WHAT THIS TASK INVOLVES
Beginning with the line that contains "ATOM 62 C CA", retype the entries below exactly, ending with the line that contains "ATOM 78 C CA". Leave out any pictures.

DATA SECTION
-- Opening Marker --

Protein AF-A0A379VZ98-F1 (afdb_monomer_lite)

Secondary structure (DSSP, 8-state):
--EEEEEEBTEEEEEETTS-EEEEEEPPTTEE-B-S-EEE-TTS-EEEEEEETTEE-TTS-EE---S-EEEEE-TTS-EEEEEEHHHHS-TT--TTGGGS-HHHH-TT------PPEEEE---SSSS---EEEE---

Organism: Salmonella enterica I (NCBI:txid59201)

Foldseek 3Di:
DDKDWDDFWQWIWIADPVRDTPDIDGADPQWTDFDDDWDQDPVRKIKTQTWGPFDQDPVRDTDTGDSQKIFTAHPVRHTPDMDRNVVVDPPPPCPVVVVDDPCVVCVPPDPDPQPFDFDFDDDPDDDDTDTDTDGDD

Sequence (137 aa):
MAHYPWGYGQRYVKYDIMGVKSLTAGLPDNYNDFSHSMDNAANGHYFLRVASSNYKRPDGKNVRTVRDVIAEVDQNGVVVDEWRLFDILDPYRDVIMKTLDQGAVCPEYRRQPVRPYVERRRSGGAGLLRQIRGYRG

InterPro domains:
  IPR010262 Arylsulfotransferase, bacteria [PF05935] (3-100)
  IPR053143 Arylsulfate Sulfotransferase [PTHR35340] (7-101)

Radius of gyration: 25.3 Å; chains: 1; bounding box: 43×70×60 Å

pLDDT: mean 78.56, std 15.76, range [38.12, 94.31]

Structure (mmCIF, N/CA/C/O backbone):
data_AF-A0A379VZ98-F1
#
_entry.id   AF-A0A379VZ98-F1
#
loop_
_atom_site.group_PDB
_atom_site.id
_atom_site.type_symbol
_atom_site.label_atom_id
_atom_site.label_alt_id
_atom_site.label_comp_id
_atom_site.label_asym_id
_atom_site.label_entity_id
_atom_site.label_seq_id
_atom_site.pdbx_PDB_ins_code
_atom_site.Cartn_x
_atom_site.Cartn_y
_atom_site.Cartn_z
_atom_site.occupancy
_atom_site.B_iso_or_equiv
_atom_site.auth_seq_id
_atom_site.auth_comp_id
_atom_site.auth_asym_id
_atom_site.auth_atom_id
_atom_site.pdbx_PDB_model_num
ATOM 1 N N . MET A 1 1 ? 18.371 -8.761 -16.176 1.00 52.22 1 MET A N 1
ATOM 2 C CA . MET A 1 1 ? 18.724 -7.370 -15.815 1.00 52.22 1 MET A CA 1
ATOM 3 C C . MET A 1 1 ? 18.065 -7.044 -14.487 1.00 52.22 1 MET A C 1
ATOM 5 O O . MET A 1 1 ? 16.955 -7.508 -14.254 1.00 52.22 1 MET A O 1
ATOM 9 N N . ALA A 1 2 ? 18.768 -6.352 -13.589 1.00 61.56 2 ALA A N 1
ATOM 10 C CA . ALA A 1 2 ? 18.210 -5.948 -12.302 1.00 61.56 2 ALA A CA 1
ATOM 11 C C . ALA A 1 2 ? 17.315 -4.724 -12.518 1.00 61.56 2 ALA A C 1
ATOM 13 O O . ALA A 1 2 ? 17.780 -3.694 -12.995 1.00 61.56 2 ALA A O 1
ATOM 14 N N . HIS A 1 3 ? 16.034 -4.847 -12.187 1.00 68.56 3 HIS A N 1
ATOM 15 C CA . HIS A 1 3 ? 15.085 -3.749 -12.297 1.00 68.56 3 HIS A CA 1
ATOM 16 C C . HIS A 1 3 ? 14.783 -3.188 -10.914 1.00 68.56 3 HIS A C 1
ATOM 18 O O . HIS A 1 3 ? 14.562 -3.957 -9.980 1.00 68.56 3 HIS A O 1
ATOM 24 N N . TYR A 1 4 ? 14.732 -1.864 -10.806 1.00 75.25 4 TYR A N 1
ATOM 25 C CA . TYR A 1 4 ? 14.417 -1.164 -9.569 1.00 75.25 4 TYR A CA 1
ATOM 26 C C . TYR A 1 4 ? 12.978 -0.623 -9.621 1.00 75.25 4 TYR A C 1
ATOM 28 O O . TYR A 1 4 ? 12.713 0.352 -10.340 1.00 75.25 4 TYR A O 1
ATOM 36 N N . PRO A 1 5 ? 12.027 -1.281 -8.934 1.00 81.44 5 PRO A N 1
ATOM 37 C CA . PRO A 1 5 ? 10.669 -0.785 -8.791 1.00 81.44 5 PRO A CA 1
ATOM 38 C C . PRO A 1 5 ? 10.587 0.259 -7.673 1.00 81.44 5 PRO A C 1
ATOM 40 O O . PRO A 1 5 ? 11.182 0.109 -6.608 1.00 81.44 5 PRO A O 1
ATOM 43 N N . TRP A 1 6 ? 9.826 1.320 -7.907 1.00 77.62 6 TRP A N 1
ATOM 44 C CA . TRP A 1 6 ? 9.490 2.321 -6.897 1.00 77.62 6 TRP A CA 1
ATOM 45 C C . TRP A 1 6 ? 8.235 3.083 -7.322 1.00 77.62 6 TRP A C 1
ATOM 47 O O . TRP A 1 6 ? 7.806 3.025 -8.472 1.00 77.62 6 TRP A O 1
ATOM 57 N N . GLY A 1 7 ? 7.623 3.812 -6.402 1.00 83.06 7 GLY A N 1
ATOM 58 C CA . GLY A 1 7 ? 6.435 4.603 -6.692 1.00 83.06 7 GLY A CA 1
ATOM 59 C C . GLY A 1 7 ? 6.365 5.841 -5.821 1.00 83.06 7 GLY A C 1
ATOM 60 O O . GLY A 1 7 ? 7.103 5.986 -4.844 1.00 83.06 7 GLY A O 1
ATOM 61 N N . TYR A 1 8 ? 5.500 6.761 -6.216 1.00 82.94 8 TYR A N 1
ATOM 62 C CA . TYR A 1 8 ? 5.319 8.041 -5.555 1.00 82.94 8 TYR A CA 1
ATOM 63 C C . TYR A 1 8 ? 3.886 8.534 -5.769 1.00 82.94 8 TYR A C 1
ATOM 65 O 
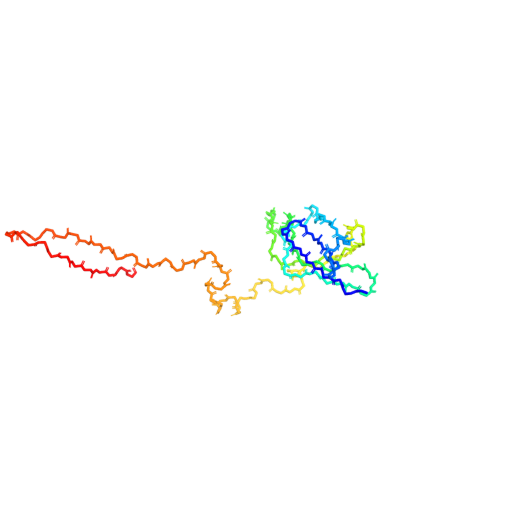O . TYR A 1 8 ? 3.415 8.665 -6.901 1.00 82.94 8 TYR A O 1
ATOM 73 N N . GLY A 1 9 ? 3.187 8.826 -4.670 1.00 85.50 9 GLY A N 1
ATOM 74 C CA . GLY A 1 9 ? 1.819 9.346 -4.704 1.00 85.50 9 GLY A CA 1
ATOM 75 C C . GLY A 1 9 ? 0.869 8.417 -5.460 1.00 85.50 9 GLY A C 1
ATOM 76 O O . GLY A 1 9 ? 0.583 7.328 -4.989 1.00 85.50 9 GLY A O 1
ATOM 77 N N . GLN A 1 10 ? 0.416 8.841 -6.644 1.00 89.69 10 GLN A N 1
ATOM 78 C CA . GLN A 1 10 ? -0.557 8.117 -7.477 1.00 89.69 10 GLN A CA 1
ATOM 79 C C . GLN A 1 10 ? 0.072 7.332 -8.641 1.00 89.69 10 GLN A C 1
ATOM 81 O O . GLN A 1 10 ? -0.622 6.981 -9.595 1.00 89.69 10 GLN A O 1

-- Closing Marker --
-- Opening Marker --

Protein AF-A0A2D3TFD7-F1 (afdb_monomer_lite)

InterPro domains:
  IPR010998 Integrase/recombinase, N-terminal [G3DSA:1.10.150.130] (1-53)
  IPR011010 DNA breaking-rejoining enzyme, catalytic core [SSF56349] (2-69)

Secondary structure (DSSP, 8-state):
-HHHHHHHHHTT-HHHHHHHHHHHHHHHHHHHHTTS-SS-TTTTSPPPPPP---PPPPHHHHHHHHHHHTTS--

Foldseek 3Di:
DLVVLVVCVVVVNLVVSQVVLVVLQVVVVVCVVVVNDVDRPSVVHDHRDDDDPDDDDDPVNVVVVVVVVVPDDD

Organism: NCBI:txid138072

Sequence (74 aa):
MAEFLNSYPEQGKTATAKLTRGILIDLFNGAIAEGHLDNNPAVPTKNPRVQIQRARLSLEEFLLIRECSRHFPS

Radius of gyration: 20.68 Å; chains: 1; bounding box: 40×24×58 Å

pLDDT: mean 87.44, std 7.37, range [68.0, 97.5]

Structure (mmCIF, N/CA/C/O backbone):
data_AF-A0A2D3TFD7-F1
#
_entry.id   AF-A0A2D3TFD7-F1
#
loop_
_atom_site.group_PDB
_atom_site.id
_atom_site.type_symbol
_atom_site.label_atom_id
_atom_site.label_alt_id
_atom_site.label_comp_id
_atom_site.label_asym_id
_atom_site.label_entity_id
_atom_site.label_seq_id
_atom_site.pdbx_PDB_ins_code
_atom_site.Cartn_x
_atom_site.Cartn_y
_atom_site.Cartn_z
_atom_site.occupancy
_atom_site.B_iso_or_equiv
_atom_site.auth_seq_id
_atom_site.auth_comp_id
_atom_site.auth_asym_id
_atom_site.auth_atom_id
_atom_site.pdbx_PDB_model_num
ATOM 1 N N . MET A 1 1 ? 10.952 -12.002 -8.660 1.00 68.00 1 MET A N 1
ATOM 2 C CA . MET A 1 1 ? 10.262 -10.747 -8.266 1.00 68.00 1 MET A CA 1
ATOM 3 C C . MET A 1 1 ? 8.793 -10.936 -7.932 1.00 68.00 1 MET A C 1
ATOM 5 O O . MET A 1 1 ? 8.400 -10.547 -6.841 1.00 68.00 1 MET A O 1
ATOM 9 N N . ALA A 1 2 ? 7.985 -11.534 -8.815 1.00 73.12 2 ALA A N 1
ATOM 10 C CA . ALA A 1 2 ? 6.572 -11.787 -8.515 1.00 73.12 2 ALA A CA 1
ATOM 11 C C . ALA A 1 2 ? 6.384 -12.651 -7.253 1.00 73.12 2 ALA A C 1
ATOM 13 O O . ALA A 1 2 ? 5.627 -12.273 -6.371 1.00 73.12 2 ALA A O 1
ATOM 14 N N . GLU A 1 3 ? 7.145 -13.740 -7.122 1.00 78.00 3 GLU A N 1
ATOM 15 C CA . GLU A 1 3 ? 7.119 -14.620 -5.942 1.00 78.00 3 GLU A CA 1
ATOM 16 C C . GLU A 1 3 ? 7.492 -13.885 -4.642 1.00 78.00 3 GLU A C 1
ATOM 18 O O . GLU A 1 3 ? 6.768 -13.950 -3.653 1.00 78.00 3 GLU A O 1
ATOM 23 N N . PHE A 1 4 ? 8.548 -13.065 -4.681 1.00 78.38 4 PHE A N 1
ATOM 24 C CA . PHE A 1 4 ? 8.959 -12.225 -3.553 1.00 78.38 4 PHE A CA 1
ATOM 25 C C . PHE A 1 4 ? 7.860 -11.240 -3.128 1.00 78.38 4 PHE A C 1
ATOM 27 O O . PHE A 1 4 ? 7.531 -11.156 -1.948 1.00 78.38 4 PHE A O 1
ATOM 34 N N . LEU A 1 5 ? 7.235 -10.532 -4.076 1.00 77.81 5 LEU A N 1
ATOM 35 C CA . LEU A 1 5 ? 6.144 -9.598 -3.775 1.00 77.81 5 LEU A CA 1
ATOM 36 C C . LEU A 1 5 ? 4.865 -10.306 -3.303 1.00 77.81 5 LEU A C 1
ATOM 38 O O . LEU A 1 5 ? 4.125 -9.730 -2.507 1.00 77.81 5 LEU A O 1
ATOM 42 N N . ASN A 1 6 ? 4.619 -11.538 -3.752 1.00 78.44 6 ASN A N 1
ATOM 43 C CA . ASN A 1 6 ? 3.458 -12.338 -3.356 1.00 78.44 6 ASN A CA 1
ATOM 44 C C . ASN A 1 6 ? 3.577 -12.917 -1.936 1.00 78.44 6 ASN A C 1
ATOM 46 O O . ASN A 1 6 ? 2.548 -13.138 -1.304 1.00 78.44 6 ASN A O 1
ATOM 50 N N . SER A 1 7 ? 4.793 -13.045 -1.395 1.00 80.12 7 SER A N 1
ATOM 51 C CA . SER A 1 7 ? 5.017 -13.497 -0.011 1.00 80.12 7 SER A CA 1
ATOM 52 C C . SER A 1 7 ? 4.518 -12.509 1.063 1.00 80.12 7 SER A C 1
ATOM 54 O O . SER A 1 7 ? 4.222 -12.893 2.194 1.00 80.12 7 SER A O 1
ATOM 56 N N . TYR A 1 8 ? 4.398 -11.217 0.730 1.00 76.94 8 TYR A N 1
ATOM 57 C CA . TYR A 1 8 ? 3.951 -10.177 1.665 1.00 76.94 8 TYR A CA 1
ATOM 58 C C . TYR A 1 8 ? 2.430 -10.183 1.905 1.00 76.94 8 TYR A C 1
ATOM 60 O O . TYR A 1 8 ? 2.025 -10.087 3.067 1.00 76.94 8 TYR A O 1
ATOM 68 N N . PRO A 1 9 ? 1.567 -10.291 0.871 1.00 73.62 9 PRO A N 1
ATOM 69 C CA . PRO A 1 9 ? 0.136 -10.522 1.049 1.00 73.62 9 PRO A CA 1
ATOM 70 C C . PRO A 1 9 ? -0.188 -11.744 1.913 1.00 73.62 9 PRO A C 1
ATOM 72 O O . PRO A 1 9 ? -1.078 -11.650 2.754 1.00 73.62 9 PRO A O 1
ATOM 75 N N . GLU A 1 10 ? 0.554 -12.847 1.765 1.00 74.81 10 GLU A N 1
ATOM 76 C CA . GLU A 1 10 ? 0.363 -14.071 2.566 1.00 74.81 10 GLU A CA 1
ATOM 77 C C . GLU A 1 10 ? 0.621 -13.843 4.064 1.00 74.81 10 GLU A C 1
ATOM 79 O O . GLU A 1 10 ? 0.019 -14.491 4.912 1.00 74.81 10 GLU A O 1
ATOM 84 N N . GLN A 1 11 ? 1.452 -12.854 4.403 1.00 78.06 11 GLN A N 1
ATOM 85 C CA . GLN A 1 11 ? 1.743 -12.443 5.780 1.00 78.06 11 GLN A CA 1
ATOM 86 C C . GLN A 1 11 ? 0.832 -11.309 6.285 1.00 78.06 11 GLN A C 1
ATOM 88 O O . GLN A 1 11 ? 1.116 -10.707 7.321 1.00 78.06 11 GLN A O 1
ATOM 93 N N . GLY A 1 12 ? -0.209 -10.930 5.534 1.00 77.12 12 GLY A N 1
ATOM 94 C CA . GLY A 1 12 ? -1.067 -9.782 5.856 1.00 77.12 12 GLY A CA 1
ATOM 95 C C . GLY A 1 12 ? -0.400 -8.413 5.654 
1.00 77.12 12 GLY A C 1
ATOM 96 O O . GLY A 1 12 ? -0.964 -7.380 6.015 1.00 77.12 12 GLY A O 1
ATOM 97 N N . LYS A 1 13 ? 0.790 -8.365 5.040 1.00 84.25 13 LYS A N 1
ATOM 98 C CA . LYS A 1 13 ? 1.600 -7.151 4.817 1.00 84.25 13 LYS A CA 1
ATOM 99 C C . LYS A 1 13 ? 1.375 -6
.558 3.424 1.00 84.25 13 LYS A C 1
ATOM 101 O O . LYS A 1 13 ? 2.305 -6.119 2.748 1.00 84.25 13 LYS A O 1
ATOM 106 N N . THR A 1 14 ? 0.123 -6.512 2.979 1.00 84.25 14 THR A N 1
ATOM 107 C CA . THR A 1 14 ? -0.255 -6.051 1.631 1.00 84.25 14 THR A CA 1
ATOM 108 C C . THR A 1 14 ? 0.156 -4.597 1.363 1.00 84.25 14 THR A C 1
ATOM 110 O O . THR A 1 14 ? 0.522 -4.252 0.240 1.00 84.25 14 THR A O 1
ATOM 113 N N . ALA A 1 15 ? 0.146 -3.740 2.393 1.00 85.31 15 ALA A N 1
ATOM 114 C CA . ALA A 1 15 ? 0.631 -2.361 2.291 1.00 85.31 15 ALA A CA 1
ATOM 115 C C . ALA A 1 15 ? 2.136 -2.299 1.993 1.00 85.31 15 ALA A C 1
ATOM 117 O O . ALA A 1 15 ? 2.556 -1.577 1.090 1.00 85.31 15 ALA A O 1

-- Closing Marker --

SOLUTION
ATOM 62 C CA . TYR A 1 8 ? 5.319 8.041 -5.555 1.00 82.94 8 TYR A CA 1
ATOM 63 C C . TYR A 1 8 ? 3.886 8.534 -5.769 1.00 82.94 8 TYR A C 1
ATOM 65 O 
O . TYR A 1 8 ? 3.415 8.665 -6.901 1.00 82.94 8 TYR A O 1
ATOM 73 N N . GLY A 1 9 ? 3.187 8.826 -4.670 1.00 85.50 9 GLY A N 1
ATOM 74 C CA . GLY A 1 9 ? 1.819 9.346 -4.704 1.00 85.50 9 GLY A CA 1
ATOM 75 C C . GLY A 1 9 ? 0.869 8.417 -5.460 1.00 85.50 9 GLY A C 1
ATOM 76 O O . GLY A 1 9 ? 0.583 7.328 -4.989 1.00 85.50 9 GLY A O 1
ATOM 77 N N . GLN A 1 10 ? 0.416 8.841 -6.644 1.00 89.69 10 GLN A N 1
ATOM 78 C CA . GLN A 1 10 ? -0.557 8.117 -7.477 1.00 89.69 10 GLN A CA 1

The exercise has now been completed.